First a merchant must understand that they can either use an external service for fraud scoring or they can build their own fraud-scoring engine. In general you will send an order to a fraud-scoring service, which will provide all of the data elements of the order. Typically the merchant will have performed an authorization prior to making this call, so they can provide information such as address verification results and the card security results to the fraud-scoring service. These services are typically set up to process orders in a real-time environment, but this does not mean a merchant can’t use them in a batch mode. The service typically takes a matter of seconds to evaluate an order to determine the level of risk associated with it. Once a fraud-scoring service is done, it will provide one of several data points back to the merchant. Make sure to check what the service provider will return:
A pass or fail result
A score
Descriptors
So now that you understand what you will see, what is the fraud-scoring service doing with their order? When you call a fraud-scoring service it runs a series of data integrity checks on the data you provided to look for things that are unusual or are blatantly fraudulent. Examples of this could be nonsensical input such as: Name: IUYIOUYIY, or it could be that “Mickey Mouse” is trying to buy a brand new three caret diamond ring. The service can then look at the data elements (such as name, address, phone, e-mail) to see if there are any matches to internal fraud lists. It would then check for issues with velocity of use and change. The service may then look at things such as geolocation, address and phone verification, and combine these in a model to see how well this order compares to previous good and bad orders. The service then correlates this into a score or a pass/fail response. This is only an example. Each service is unique, and most vendors will not share the exact methods they use, as this is their “secret sauce.”

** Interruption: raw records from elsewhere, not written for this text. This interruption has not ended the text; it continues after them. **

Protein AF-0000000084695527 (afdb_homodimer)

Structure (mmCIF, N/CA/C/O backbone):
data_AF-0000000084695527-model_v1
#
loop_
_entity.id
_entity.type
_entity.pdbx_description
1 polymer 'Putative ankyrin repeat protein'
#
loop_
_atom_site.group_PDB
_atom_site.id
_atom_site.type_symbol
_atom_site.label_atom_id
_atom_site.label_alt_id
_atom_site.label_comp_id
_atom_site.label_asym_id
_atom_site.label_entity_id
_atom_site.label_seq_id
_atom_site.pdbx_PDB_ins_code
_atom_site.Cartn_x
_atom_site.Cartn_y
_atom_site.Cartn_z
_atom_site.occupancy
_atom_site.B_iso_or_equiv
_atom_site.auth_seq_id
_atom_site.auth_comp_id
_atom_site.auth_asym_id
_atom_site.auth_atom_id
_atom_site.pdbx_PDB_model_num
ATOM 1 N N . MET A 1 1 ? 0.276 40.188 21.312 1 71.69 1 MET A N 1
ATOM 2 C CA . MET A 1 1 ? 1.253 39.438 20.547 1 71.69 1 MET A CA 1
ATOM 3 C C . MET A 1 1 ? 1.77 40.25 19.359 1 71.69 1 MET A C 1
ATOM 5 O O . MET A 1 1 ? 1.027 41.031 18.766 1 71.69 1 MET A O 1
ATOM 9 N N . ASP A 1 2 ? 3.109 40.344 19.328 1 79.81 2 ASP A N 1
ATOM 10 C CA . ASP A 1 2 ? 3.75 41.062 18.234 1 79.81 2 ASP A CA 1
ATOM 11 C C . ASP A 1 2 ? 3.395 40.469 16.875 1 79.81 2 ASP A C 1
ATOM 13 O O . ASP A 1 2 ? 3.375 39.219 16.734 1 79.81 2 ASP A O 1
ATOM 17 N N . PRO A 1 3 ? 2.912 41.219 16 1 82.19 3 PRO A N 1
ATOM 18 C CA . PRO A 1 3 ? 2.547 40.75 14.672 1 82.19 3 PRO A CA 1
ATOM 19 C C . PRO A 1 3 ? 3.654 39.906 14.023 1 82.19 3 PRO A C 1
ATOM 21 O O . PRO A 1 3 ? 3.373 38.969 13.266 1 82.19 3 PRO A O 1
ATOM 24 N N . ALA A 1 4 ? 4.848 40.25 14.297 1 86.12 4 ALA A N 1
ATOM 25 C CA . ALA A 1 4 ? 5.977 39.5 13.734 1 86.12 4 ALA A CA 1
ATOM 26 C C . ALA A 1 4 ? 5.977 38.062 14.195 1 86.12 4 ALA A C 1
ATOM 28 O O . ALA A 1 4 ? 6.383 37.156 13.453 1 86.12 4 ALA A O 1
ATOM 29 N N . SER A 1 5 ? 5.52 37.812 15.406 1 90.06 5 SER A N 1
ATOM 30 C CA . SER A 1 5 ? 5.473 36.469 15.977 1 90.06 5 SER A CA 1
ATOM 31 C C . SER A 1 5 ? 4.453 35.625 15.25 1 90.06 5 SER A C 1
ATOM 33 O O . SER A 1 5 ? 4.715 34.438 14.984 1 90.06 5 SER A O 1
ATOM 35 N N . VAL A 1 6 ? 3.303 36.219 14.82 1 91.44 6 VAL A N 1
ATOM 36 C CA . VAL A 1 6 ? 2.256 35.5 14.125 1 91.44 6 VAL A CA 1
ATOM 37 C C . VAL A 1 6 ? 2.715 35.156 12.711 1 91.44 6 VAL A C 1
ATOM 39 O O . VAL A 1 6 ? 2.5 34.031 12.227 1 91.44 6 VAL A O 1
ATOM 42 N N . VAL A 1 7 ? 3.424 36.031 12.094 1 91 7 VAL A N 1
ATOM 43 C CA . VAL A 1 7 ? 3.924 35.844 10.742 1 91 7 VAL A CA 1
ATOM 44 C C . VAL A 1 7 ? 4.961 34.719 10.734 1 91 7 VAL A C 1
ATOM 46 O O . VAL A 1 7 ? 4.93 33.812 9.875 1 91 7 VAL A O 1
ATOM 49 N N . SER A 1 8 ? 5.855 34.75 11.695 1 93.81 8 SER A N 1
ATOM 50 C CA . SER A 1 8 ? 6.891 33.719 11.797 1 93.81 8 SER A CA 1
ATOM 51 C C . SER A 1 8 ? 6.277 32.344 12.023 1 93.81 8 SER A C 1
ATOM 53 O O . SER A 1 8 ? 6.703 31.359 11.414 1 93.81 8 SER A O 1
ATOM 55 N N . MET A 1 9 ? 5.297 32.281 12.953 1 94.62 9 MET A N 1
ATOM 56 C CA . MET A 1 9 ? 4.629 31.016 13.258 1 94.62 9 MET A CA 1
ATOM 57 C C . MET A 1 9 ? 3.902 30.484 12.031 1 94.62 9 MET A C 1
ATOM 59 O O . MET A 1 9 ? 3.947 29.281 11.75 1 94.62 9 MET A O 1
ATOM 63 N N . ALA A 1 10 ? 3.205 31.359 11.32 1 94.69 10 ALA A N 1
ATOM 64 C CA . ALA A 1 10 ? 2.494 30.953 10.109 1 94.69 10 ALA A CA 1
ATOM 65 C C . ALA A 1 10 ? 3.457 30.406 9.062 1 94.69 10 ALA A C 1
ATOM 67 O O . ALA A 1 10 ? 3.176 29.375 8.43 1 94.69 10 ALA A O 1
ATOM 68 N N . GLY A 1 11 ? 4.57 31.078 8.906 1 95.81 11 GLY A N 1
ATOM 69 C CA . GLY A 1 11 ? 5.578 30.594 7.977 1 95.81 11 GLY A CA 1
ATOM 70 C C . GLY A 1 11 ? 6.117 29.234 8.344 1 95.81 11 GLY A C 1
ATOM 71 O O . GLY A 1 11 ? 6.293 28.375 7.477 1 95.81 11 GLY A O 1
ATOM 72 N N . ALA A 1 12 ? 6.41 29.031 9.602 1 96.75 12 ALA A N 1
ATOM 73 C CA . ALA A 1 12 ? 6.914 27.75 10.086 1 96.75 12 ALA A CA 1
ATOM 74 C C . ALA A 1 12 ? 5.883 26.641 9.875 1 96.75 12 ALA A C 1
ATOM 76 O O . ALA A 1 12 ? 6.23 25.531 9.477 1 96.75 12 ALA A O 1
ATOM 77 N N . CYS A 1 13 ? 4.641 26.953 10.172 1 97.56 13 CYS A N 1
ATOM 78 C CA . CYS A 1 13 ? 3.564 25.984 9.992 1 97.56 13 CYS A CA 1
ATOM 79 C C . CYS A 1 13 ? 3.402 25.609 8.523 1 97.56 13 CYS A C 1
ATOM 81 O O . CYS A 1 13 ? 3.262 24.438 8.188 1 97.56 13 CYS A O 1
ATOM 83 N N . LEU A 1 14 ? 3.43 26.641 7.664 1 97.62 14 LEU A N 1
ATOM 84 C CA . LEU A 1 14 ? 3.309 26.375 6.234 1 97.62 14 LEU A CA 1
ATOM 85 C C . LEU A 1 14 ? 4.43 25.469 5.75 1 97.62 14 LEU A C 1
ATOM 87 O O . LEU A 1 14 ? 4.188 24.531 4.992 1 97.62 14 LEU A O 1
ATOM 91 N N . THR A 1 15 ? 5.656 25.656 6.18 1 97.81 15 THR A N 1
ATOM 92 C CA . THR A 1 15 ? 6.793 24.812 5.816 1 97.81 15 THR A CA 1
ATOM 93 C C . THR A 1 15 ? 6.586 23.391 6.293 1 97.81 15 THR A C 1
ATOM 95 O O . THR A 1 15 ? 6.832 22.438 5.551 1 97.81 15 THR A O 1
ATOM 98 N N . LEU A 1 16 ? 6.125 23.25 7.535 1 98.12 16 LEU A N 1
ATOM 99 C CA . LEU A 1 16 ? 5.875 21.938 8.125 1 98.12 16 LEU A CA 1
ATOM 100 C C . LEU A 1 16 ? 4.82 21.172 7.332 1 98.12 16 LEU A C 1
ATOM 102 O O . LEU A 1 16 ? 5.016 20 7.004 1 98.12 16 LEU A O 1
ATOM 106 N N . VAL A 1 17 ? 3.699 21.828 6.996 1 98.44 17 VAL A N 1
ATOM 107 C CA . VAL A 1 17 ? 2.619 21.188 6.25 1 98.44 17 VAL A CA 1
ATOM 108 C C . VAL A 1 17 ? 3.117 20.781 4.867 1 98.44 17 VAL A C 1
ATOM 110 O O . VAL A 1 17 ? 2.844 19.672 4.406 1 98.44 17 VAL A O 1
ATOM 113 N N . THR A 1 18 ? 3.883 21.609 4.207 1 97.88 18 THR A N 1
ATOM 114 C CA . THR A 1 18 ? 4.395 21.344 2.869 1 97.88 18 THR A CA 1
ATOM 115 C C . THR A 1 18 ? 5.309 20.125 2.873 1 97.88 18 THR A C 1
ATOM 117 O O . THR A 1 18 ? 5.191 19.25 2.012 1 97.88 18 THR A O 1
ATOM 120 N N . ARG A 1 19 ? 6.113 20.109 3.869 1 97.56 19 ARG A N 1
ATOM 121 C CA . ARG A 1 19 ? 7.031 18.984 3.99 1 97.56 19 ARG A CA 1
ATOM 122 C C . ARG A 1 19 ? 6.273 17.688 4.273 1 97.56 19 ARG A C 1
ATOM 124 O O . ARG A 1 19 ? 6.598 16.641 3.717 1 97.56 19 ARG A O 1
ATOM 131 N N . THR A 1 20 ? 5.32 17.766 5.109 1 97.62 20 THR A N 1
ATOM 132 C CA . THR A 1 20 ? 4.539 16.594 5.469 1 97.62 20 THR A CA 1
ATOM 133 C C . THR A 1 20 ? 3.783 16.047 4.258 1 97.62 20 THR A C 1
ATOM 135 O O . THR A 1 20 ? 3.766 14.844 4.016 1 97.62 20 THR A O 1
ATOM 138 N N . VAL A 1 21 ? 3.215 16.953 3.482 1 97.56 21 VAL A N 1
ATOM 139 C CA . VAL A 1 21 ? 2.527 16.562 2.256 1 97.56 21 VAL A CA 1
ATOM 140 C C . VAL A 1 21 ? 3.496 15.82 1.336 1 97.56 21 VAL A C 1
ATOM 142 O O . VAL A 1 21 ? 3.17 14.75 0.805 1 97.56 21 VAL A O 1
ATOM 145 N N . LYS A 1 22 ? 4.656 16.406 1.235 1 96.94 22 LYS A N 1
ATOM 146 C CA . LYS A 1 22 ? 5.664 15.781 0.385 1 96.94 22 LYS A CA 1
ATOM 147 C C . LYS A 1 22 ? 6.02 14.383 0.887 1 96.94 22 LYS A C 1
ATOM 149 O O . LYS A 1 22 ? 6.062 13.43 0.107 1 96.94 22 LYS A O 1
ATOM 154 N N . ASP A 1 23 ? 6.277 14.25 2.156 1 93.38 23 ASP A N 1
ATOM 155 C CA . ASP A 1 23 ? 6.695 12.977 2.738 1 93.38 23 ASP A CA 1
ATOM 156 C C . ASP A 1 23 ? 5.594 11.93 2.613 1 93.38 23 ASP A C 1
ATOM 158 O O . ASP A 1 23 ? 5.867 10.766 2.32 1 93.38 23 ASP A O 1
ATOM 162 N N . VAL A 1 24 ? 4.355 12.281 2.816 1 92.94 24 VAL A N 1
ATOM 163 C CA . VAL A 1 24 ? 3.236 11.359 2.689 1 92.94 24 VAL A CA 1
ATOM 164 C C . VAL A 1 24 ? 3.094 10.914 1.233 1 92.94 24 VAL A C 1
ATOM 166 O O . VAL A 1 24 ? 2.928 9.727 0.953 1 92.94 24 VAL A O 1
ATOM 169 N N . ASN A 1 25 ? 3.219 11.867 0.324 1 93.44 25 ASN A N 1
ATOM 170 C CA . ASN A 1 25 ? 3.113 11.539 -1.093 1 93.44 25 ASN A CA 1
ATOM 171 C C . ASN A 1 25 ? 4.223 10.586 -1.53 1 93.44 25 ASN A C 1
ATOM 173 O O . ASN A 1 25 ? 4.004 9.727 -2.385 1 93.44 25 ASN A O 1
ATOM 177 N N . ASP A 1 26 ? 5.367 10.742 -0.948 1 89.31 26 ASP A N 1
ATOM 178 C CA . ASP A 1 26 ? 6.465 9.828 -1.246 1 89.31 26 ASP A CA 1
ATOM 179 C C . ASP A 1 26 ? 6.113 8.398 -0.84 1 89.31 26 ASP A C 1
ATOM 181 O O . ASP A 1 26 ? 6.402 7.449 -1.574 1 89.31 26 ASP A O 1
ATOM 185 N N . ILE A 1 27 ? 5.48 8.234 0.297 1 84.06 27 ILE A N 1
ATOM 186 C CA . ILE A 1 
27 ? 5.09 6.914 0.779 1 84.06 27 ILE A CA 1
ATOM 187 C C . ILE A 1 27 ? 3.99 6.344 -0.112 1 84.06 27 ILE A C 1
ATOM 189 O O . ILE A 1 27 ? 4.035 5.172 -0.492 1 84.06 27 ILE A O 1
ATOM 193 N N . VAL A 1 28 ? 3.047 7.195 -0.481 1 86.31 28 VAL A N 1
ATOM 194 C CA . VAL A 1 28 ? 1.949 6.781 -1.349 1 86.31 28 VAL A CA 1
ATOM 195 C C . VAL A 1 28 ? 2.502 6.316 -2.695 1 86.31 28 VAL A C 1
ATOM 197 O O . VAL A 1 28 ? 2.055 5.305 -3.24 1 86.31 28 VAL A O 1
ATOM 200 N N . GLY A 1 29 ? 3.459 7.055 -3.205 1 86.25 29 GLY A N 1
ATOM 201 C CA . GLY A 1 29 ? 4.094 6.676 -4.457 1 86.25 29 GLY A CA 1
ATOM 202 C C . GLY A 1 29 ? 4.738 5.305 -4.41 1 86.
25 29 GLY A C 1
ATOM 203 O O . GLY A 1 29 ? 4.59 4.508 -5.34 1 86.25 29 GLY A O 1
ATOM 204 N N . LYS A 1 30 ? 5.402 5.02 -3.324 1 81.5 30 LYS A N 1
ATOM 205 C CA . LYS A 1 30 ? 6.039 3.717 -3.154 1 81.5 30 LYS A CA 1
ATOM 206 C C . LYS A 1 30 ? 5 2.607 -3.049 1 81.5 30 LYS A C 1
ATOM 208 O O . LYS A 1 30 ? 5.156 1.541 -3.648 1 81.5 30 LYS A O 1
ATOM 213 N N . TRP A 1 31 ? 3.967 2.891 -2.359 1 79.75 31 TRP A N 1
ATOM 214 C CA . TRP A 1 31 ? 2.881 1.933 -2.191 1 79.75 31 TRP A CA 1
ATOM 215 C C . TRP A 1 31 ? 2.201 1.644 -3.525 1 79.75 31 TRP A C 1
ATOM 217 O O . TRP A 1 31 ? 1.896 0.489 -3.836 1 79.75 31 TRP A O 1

Selecting a fraud-screening service depends on a merchant’s sales channels, MOTO, e-commerce or both. If a fraud-screening service requires data elements from you, you should do everything you can to submit any and all of these data elements. E-commerce fraud-screening services will have less effectiveness with MOTO transactions. But if a solution is 70% effective in e-commerce and it is 50% effective with MOTO it will still catch half of the fraud attempts.
If an order fails authorization merchants don’t need to send it out for fraud scoring. This being said a merchant should perform their authorization check prior to a fraud screen.

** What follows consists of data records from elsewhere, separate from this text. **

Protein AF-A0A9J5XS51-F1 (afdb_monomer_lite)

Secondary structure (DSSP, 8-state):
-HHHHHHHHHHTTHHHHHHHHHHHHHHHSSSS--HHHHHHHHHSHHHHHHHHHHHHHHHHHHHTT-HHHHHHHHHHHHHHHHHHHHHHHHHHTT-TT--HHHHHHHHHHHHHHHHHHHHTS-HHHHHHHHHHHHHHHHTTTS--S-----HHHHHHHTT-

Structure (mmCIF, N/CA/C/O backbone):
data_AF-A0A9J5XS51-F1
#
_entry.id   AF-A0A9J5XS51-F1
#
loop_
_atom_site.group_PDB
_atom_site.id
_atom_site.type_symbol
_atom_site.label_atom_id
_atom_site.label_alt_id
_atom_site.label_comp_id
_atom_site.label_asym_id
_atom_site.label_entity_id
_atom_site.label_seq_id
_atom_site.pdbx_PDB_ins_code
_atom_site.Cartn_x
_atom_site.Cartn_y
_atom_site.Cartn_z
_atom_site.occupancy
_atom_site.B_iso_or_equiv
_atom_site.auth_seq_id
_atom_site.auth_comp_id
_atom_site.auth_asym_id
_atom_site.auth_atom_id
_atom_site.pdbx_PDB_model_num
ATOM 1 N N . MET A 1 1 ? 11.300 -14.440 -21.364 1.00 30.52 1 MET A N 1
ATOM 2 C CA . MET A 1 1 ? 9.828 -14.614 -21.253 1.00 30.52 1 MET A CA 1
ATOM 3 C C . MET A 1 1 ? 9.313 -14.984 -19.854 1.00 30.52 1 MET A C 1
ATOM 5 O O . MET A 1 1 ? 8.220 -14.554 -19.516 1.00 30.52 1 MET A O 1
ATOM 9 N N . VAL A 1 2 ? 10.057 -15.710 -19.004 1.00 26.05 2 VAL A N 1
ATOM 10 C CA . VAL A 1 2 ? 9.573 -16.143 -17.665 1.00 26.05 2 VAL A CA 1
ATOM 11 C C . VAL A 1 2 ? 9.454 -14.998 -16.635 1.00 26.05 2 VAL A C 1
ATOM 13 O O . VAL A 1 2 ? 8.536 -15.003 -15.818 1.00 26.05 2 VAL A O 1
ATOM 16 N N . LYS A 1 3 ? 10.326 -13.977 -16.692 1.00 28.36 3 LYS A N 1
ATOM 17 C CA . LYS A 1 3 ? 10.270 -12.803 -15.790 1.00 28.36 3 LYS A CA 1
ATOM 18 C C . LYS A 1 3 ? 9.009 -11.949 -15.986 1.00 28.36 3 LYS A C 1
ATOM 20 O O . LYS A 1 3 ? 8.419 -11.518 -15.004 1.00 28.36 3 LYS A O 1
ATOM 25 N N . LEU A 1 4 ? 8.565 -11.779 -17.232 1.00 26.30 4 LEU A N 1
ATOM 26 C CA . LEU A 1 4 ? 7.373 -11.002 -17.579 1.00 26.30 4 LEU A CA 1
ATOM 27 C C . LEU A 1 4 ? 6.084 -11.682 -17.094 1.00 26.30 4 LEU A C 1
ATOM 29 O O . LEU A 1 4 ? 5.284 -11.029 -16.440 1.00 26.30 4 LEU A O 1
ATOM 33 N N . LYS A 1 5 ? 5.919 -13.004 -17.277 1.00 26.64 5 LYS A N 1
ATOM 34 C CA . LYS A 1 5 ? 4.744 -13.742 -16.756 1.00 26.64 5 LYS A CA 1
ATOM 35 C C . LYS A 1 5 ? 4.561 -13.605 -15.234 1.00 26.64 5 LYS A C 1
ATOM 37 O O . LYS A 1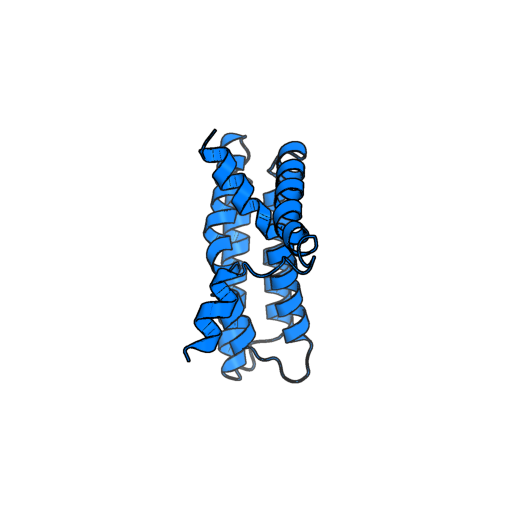 5 ? 3.432 -13.503 -14.765 1.00 26.64 5 LYS A O 1
ATOM 42 N N . LYS A 1 6 ? 5.656 -13.540 -14.462 1.00 30.88 6 LYS A N 1
ATOM 43 C CA . LYS A 1 6 ? 5.608 -13.289 -13.007 1.00 30.88 6 LYS A CA 1
ATOM 44 C C . LYS A 1 6 ? 5.226 -11.851 -12.648 1.00 30.88 6 LYS A C 1
ATOM 46 O O . LYS A 1 6 ? 4.680 -11.655 -11.572 1.00 30.88 6 LYS A O 1
ATOM 51 N N . ILE A 1 7 ? 5.513 -10.871 -13.505 1.00 33.25 7 ILE A N 1
ATOM 52 C CA . ILE A 1 7 ? 5.073 -9.477 -13.333 1.00 33.25 7 ILE A CA 1
ATOM 53 C C . ILE A 1 7 ? 3.584 -9.360 -13.701 1.00 33.25 7 ILE A C 1
ATOM 55 O O . ILE A 1 7 ? 2.820 -8.762 -12.951 1.00 33.25 7 ILE A O 1
ATOM 59 N N . TYR A 1 8 ? 3.141 -10.032 -14.771 1.00 33.28 8 TYR A N 1
ATOM 60 C CA . TYR A 1 8 ? 1.742 -10.030 -15.221 1.00 33.28 8 TYR A CA 1
ATOM 61 C C . TYR A 1 8 ? 0.771 -10.658 -14.208 1.00 33.28 8 TYR A C 1
ATOM 63 O O . TYR A 1 8 ? -0.271 -10.076 -13.931 1.00 33.28 8 TYR A O 1
ATOM 71 N N . CYS A 1 9 ? 1.145 -11.760 -13.546 1.00 33.66 9 CYS A N 1
ATOM 72 C CA . CYS A 1 9 ? 0.347 -12.336 -12.451 1.00 33.66 9 CYS A CA 1
ATOM 73 C C . CYS A 1 9 ? 0.285 -11.434 -11.194 1.00 33.66 9 CYS A C 1
ATOM 75 O O . CYS A 1 9 ? -0.563 -11.633 -10.332 1.00 33.66 9 CYS A O 1
ATOM 77 N N . LYS A 1 10 ? 1.188 -10.449 -11.066 1.00 38.25 10 LYS A N 1
ATOM 78 C CA . LYS A 1 10 ? 1.290 -9.546 -9.904 1.00 38.25 10 LYS A CA 1
ATOM 79 C C . LYS A 1 10 ? 0.592 -8.202 -10.107 1.00 38.25 10 LYS A C 1
ATOM 81 O O . LYS A 1 10 ? 0.203 -7.579 -9.127 1.00 38.25 10 LYS A O 1
ATOM 86 N N . ILE A 1 11 ? 0.419 -7.774 -11.358 1.00 37.94 11 ILE A N 1
ATOM 87 C CA . ILE A 1 11 ? -0.424 -6.623 -11.730 1.00 37.94 11 ILE A CA 1
ATOM 88 C C . ILE A 1 11 ? -1.912 -7.026 -11.726 1.00 37.94 11 ILE A C 1
ATOM 90 O O . ILE A 1 11 ? -2.767 -6.178 -11.486 1.00 37.94 11 ILE A O 1
ATOM 94 N N . SER A 1 12 ? -2.200 -8.337 -11.820 1.00 38.34 12 SER A N 1
ATOM 95 C CA . SER A 1 12 ? -3.522 -8.969 -11.649 1.00 38.34 12 SER A CA 1
ATOM 96 C C . SER A 1 12 ? -4.250 -8.667 -10.330 1.00 38.34 12 SER A C 1
ATOM 98 O O . SER A 1 12 ? -5.338 -9.173 -10.098 1.00 38.34 12 SER A O 1
ATOM 100 N N . GLN A 1 13 ? -3.656 -7.884 -9.434 1.00 47.47 13 GLN A N 1
ATOM 101 C CA . GLN A 1 13 ? -4.224 -7.537 -8.138 1.00 47.47 13 GLN A CA 1
ATOM 102 C C . GLN A 1 13 ? -4.745 -6.103 -8.062 1.00 47.47 13 GLN A C 1
ATOM 104 O O . GLN A 1 13 ? -5.130 -5.679 -6.982 1.00 47.47 13 GLN A O 1
ATOM 109 N N . HIS A 1 14 ? -4.788 -5.354 -9.166 1.00 43.53 14 HIS A N 1
ATOM 110 C CA . HIS A 1 14 ? -5.287 -3.977 -9.156 1.00 43.53 14 HIS A CA 1
ATOM 111 C C . HIS A 1 14 ? -6.718 -3.877 -8.578 1.00 43.53 14 HIS A C 1
ATOM 113 O O . HIS A 1 14 ? -6.954 -3.040 -7.709 1.00 43.53 14 HIS A O 1
ATOM 119 N N . ASP A 1 15 ? -7.616 -4.811 -8.917 1.00 43.31 15 ASP A N 1
ATOM 120 C CA . ASP A 1 15 ? -8.979 -4.857 -8.353 1.00 43.31 15 ASP A CA 1
ATOM 121 C C . ASP A 1 15 ? -9.042 -5.475 -6.955 1.00 43.31 15 ASP A C 1
ATOM 123 O O . ASP A 1 15 ? -9.801 -5.030 -6.099 1.00 43.31 15 ASP A O 1
ATOM 127 N N . ILE A 1 16 ? -8.165 -6.432 -6.656 1.00 47.56 16 ILE A N 1
ATOM 128 C CA . ILE A 1 16 ? -8.000 -6.982 -5.307 1.00 47.56 16 ILE A CA 1
ATOM 129 C C . ILE A 1 16 ? -7.514 -5.908 -4.318 1.00 47.56 16 ILE A C 1
ATOM 131 O O . ILE A 1 16 ? -7.933 -5.902 -3.160 1.00 47.56 16 ILE A O 1
ATOM 135 N N . TYR A 1 17 ? -6.641 -4.996 -4.755 1.00 55.50 17 TYR A N 1
ATOM 13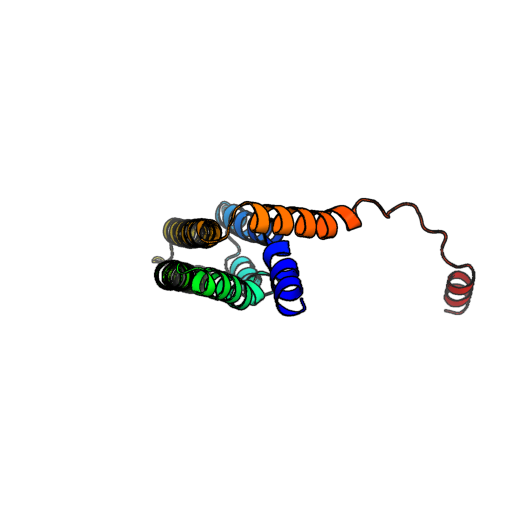6 C CA . TYR A 1 17 ? -6.176 -3.880 -3.941 1.00 55.50 17 TYR A CA 1
ATOM 137 C C . TYR A 1 17 ? -7.272 -2.839 -3.770 1.00 55.50 17 TYR A C 1
ATOM 139 O O . TYR A 1 17 ? -7.448 -2.353 -2.660 1.00 55.50 17 TYR A O 1
ATOM 147 N N . ILE A 1 18 ? -8.059 -2.551 -4.807 1.00 54.19 18 ILE A N 1
ATOM 148 C CA . ILE A 1 18 ? -9.232 -1.677 -4.688 1.00 54.19 18 ILE A CA 1
ATOM 149 C C . ILE A 1 18 ? -10.242 -2.262 -3.692 1.00 54.19 18 ILE A C 1
ATOM 151 O O . ILE A 1 18 ? -10.671 -1.550 -2.791 1.00 54.19 18 ILE A O 1
ATOM 155 N N . ILE A 1 19 ? -10.554 -3.560 -3.771 1.00 50.66 19 ILE A N 1
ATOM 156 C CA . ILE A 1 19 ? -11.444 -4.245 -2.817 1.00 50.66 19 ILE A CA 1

These services typically don’t provide a case management interface, and they provide no means to establish initial settings. Merchants have to base the original settings off of their own previous history with charge-backs. Merchants can easily get bogged down in the details of the solution. I highly recommend that merchants have a fraud analyst from the vendor of choice or independent source to assist in completing the initial set up, going over best practices of using the fraud-screening service. This can save a merchant a lot of time and money in implementing their solution.
It takes typically two weeks to set up a fraud-screening service technically: One week of setting up their initial business processes to use the service, and one week for completing the integration. Most vendors provide an API that has been designed to be very simple to use, and which has a lot of pre-built plug-ins to major e-commerce applications.
Implementing fraud screening is easy from a technical standpoint, but is a little trickier from the business side. You need to do a fair amount of analysis on your side to determine what types of risk may be encountered. Also a merchant has to determine how they want to deal with that risk. This information is critical for correctly setting up and using fraud scoring to its fullest potential. Merchants will also have to code in rules to handle return results from fraud-scoring services.